All lines up to and including the one that contains "Organism: Homo sapiens (NCBI:txid9606)" are to be transcribed exactly, starting from the first line of the records.

# Record excerpts
=== Section Start ===
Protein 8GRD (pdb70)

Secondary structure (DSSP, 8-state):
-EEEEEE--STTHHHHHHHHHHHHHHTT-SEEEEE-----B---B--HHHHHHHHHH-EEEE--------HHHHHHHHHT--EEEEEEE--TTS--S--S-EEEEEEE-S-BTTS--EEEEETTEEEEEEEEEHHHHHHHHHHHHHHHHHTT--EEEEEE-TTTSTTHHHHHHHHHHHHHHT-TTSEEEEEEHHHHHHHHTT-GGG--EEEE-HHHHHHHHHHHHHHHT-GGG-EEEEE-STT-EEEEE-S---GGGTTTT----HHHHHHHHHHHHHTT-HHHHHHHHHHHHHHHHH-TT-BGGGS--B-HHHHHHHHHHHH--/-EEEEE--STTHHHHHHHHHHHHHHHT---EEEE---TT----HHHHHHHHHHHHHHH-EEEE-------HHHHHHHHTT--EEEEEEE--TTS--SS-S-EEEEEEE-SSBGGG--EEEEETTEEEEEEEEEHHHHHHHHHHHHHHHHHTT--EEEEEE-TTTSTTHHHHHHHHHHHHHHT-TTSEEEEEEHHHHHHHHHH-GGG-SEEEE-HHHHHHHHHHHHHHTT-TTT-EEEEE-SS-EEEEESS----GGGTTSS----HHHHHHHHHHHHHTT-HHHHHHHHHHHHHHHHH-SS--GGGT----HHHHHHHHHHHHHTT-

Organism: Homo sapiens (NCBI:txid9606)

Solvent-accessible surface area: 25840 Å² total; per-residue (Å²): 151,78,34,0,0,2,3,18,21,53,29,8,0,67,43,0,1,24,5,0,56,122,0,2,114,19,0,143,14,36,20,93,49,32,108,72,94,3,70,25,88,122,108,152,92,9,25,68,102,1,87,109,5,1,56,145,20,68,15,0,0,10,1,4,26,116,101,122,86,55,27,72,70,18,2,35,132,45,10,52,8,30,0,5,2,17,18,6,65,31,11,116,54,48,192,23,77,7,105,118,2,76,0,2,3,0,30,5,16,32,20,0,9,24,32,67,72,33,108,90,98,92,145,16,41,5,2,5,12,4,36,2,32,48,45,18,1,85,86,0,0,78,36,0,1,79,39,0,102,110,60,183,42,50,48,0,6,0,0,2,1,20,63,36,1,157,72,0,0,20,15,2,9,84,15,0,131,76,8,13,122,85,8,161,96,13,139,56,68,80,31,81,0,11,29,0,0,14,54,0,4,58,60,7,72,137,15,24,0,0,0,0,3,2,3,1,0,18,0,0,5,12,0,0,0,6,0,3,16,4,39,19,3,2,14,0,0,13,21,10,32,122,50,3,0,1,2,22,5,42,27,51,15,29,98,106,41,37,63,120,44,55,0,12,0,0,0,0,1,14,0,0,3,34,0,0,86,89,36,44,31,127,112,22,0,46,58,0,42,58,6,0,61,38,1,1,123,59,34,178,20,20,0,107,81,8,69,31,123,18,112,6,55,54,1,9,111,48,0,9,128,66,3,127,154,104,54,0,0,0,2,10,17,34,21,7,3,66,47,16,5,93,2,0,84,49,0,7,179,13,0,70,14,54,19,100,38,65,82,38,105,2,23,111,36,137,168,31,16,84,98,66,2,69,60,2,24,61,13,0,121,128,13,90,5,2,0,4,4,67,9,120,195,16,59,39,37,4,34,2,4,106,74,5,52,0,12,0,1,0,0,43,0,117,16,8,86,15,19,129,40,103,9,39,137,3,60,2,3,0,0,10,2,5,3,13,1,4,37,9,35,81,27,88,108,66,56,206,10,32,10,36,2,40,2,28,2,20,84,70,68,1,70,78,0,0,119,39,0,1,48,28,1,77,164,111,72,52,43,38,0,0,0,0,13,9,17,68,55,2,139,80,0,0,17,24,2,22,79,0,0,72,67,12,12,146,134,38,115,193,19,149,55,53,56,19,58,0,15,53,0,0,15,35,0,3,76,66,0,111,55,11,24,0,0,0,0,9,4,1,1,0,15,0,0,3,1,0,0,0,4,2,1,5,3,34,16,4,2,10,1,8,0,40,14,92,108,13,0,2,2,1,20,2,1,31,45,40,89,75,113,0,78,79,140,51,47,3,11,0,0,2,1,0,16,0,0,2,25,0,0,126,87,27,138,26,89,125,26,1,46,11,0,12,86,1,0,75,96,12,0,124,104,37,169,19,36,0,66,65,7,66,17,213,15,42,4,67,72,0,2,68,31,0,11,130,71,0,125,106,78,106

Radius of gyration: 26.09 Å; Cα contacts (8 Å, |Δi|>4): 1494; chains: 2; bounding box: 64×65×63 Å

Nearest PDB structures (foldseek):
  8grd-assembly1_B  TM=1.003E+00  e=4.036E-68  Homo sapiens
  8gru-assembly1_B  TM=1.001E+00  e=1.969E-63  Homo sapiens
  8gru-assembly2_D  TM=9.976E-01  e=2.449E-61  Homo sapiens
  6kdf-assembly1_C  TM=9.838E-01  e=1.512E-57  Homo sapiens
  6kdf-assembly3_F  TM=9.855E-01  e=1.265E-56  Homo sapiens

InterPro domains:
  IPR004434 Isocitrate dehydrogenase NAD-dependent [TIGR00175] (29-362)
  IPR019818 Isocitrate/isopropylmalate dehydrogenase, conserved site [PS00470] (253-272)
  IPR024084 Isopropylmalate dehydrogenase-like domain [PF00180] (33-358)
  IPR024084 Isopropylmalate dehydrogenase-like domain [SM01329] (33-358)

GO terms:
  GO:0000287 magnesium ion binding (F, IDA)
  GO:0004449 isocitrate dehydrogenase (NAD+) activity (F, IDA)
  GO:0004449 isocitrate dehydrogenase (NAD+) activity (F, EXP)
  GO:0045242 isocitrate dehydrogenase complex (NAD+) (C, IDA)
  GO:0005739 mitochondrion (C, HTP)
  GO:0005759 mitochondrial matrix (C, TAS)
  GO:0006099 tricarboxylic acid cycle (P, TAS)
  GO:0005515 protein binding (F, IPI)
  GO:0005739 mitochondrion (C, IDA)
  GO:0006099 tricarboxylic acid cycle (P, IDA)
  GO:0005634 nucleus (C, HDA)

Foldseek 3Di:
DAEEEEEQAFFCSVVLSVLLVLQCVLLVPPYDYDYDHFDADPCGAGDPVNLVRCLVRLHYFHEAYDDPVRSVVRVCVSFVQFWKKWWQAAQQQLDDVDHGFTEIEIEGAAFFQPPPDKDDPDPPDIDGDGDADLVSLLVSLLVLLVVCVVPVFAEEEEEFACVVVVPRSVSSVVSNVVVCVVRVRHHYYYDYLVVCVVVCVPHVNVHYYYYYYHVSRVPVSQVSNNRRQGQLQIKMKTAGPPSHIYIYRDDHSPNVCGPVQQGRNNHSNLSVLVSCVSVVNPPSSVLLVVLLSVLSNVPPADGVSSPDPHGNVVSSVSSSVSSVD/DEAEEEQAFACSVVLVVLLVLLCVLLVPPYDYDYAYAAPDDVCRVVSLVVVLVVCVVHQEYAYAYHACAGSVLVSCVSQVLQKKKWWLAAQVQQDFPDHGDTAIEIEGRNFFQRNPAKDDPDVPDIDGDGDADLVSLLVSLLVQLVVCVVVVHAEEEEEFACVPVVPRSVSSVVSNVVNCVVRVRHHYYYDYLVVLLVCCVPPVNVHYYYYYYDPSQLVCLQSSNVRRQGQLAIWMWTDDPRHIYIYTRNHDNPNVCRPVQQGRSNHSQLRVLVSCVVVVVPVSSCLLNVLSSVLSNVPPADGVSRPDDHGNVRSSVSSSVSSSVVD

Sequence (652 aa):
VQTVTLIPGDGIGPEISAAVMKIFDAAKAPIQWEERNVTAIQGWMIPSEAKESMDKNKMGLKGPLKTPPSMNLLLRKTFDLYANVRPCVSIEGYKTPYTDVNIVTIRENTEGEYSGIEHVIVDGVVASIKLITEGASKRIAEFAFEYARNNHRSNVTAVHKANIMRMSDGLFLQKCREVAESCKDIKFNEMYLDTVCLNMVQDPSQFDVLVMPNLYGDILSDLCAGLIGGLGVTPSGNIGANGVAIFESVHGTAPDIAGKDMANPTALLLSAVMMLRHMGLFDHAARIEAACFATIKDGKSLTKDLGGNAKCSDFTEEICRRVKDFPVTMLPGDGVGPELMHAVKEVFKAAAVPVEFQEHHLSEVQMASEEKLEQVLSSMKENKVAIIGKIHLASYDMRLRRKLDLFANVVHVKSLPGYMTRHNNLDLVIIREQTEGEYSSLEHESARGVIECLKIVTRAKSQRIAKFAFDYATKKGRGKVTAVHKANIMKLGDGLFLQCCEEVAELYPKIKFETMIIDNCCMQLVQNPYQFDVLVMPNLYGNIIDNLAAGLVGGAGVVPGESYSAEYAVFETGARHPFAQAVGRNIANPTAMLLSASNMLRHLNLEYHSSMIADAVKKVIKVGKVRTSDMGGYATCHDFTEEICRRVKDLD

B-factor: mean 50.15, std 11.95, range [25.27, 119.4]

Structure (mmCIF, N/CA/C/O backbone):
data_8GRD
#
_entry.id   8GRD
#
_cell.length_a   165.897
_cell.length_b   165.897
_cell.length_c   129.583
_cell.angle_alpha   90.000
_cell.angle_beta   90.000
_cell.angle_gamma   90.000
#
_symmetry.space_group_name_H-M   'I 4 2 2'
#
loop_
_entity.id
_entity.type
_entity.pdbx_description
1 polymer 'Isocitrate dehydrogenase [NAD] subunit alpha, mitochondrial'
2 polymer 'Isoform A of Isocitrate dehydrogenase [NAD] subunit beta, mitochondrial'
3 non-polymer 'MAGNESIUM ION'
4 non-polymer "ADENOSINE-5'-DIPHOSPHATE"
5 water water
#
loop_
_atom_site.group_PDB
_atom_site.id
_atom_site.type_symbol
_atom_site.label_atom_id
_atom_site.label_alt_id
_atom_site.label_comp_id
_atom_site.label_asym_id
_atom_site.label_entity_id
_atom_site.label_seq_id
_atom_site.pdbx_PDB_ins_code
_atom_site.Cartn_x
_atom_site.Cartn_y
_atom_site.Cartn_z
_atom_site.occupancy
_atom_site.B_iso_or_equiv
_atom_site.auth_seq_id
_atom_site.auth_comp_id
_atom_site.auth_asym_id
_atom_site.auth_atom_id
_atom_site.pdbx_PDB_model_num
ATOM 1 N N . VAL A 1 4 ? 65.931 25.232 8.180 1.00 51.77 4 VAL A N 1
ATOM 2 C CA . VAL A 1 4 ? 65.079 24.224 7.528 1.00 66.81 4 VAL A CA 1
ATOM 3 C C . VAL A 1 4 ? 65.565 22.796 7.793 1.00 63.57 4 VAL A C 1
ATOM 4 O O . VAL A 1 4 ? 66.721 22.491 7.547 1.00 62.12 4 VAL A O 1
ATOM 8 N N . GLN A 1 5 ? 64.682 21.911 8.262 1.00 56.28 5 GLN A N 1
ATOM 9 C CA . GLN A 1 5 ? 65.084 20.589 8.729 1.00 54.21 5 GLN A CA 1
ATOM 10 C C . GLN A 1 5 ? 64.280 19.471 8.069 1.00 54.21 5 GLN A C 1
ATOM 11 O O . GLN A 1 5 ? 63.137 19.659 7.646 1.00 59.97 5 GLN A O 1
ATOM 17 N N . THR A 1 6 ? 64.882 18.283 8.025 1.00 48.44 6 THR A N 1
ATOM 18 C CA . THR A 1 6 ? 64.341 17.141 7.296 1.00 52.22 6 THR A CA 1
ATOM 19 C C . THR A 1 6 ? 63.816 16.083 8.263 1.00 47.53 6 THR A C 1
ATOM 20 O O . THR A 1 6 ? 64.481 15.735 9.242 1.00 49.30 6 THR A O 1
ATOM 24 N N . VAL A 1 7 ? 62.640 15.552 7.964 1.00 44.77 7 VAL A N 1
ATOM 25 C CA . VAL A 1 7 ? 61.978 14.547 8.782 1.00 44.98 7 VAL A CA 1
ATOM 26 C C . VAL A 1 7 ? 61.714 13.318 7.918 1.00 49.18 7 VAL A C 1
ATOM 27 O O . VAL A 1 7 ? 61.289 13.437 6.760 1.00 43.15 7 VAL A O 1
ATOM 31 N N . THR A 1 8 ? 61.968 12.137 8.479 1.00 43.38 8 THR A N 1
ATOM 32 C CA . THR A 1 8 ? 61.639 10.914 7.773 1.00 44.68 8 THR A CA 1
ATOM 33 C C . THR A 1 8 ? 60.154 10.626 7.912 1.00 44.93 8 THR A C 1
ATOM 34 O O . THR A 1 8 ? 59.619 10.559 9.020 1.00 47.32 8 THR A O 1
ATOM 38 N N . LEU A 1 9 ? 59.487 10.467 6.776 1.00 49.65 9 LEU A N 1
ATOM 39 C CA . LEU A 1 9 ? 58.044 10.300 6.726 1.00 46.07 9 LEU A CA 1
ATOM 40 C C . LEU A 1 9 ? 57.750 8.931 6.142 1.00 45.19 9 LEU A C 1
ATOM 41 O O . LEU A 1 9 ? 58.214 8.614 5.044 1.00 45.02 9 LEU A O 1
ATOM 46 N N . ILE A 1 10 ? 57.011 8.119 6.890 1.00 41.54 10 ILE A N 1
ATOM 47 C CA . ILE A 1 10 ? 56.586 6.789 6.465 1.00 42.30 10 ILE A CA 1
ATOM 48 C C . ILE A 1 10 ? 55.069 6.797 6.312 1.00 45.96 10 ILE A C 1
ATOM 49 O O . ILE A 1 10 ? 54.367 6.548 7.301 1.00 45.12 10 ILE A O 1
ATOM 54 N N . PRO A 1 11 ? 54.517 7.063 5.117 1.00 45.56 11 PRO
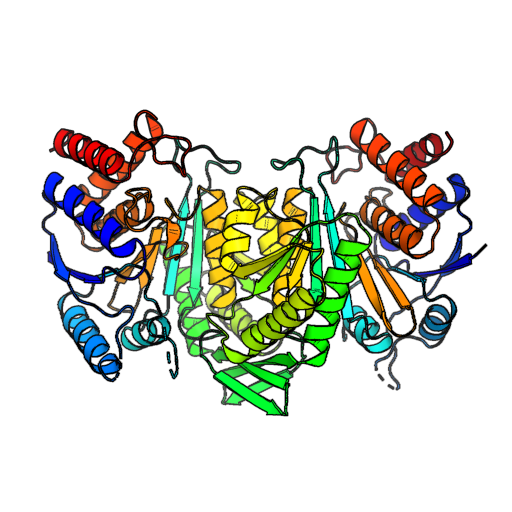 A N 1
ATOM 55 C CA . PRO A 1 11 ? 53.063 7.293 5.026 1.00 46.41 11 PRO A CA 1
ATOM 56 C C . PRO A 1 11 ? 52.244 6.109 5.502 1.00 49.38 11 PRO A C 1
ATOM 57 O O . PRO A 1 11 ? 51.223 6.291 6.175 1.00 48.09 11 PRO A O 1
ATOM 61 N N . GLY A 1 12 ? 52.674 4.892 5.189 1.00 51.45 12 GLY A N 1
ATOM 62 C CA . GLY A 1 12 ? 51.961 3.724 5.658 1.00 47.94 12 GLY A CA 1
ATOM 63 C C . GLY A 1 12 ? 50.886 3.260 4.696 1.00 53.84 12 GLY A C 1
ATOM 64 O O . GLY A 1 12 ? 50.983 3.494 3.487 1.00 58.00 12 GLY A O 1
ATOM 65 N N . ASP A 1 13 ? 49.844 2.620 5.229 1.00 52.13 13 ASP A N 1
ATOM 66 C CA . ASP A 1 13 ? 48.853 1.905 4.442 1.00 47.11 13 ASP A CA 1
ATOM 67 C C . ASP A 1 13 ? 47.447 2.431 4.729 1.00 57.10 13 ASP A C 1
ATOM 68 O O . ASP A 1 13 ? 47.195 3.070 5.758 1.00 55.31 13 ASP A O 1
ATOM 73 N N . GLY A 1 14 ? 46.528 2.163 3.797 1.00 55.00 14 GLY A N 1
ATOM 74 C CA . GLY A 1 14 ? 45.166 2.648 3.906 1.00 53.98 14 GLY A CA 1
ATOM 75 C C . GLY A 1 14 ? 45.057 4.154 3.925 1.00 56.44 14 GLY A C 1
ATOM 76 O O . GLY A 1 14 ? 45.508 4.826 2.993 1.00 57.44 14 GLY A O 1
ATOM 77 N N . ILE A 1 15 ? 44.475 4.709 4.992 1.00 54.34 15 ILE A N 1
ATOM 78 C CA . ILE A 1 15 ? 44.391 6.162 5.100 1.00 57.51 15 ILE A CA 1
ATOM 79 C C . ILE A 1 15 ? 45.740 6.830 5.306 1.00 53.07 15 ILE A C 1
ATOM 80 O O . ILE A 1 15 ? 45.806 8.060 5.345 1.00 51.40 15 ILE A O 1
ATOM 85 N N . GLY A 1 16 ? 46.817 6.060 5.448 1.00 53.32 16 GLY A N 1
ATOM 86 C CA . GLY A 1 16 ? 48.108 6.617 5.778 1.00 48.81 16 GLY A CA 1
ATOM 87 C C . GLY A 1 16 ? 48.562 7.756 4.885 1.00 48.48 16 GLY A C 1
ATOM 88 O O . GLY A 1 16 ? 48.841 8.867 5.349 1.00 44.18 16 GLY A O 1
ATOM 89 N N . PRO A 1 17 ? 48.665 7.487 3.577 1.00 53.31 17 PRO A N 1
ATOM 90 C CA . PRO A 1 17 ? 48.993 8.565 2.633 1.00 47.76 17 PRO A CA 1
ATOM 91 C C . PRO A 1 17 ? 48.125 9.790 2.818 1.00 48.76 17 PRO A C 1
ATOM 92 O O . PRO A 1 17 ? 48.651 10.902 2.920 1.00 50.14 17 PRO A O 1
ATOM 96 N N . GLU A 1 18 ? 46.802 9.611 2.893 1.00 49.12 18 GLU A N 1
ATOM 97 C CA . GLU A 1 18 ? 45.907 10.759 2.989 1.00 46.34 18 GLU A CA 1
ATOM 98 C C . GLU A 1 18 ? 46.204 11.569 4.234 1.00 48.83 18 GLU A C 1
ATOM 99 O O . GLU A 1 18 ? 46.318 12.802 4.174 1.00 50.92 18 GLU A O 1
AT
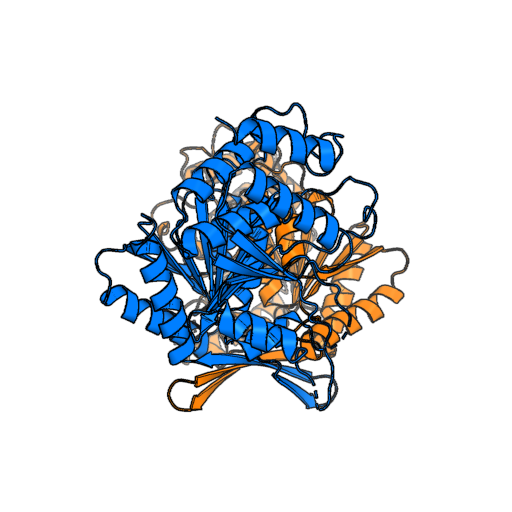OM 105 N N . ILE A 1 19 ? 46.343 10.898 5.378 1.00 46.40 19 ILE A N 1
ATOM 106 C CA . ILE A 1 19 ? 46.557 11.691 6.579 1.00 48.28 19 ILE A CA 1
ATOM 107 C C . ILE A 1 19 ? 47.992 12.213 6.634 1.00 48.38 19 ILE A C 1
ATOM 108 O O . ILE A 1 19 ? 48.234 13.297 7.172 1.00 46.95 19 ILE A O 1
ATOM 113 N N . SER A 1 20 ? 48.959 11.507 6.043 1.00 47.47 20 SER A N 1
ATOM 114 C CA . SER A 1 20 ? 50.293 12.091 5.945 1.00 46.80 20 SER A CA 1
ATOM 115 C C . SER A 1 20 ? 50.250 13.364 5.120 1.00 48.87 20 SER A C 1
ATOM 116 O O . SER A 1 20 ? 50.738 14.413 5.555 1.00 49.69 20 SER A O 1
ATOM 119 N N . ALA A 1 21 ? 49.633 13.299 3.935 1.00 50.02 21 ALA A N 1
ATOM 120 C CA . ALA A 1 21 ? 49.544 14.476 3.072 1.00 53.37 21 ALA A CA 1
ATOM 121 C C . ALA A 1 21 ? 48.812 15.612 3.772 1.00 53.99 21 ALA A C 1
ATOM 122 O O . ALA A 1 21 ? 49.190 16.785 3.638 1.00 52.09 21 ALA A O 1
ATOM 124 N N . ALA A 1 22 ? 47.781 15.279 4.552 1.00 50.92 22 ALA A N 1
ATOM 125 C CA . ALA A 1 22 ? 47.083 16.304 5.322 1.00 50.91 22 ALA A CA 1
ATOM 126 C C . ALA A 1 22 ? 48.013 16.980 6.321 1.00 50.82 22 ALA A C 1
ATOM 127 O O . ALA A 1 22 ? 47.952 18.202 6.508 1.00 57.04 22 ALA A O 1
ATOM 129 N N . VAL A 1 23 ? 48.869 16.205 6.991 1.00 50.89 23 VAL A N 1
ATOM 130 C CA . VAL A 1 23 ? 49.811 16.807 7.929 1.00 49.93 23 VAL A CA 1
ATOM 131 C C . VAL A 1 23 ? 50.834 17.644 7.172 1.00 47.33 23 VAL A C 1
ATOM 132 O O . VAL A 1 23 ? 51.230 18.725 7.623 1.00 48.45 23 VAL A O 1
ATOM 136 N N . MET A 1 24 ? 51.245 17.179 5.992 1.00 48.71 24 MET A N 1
=== Section End ===
# Response below
Protein 8GRD (pdb70)

Secondary structure (DSSP, 8-state):
-EEEEEE--STTHHHHHHHHHHHHHHTT-SEEEEE-----B---B--HHHHHHHHHH-EEEE--------HHHHHHHHHT--EEEEEEE--TTS--S--S-EEEEEEE-S-BTTS--EEEEETTEEEEEEEEEHHHHHHHHHHHHHHHHHTT--EEEEEE-TTTSTTHHHHHHHHHHHHHHT-TTSEEEEEEHHHHHHHHTT-GGG--EEEE-HHHHHHHHHHHHHHHT-GGG-EEEEE-STT-EEEEE-S---GGGTTTT----HHHHHHHHHHHHHTT-HHHHHHHHHHHHHHHHH-TT-BGGGS--B-HHHHHHHHHHHH--/-EEEEE--STTHHHHHHHHHHHHHHHT---EEEE---TT----HHHHHHHHHHHHHHH-EEEE-------HHHHHHHHTT--EEEEEEE--TTS--SS-S-EEEEEEE-SSBGGG--EEEEETTEEEEEEEEEHHHHHHHHHHHHHHHHHTT--EEEEEE-TTTSTTHHHHHHHHHHHHHHT-TTSEEEEEEHHHHHHHHHH-GGG-SEEEE-HHHHHHHHHHHHHHTT-TTT-EEEEE-SS-EEEEESS----GGGTTSS----HHHHHHHHHHHHHTT-HHHHHHHHHHHHHHHHH-SS--GGGT----HHHHHHHHHHHHHTT-

Organism: Homo sapiens (NCBI:txid9606)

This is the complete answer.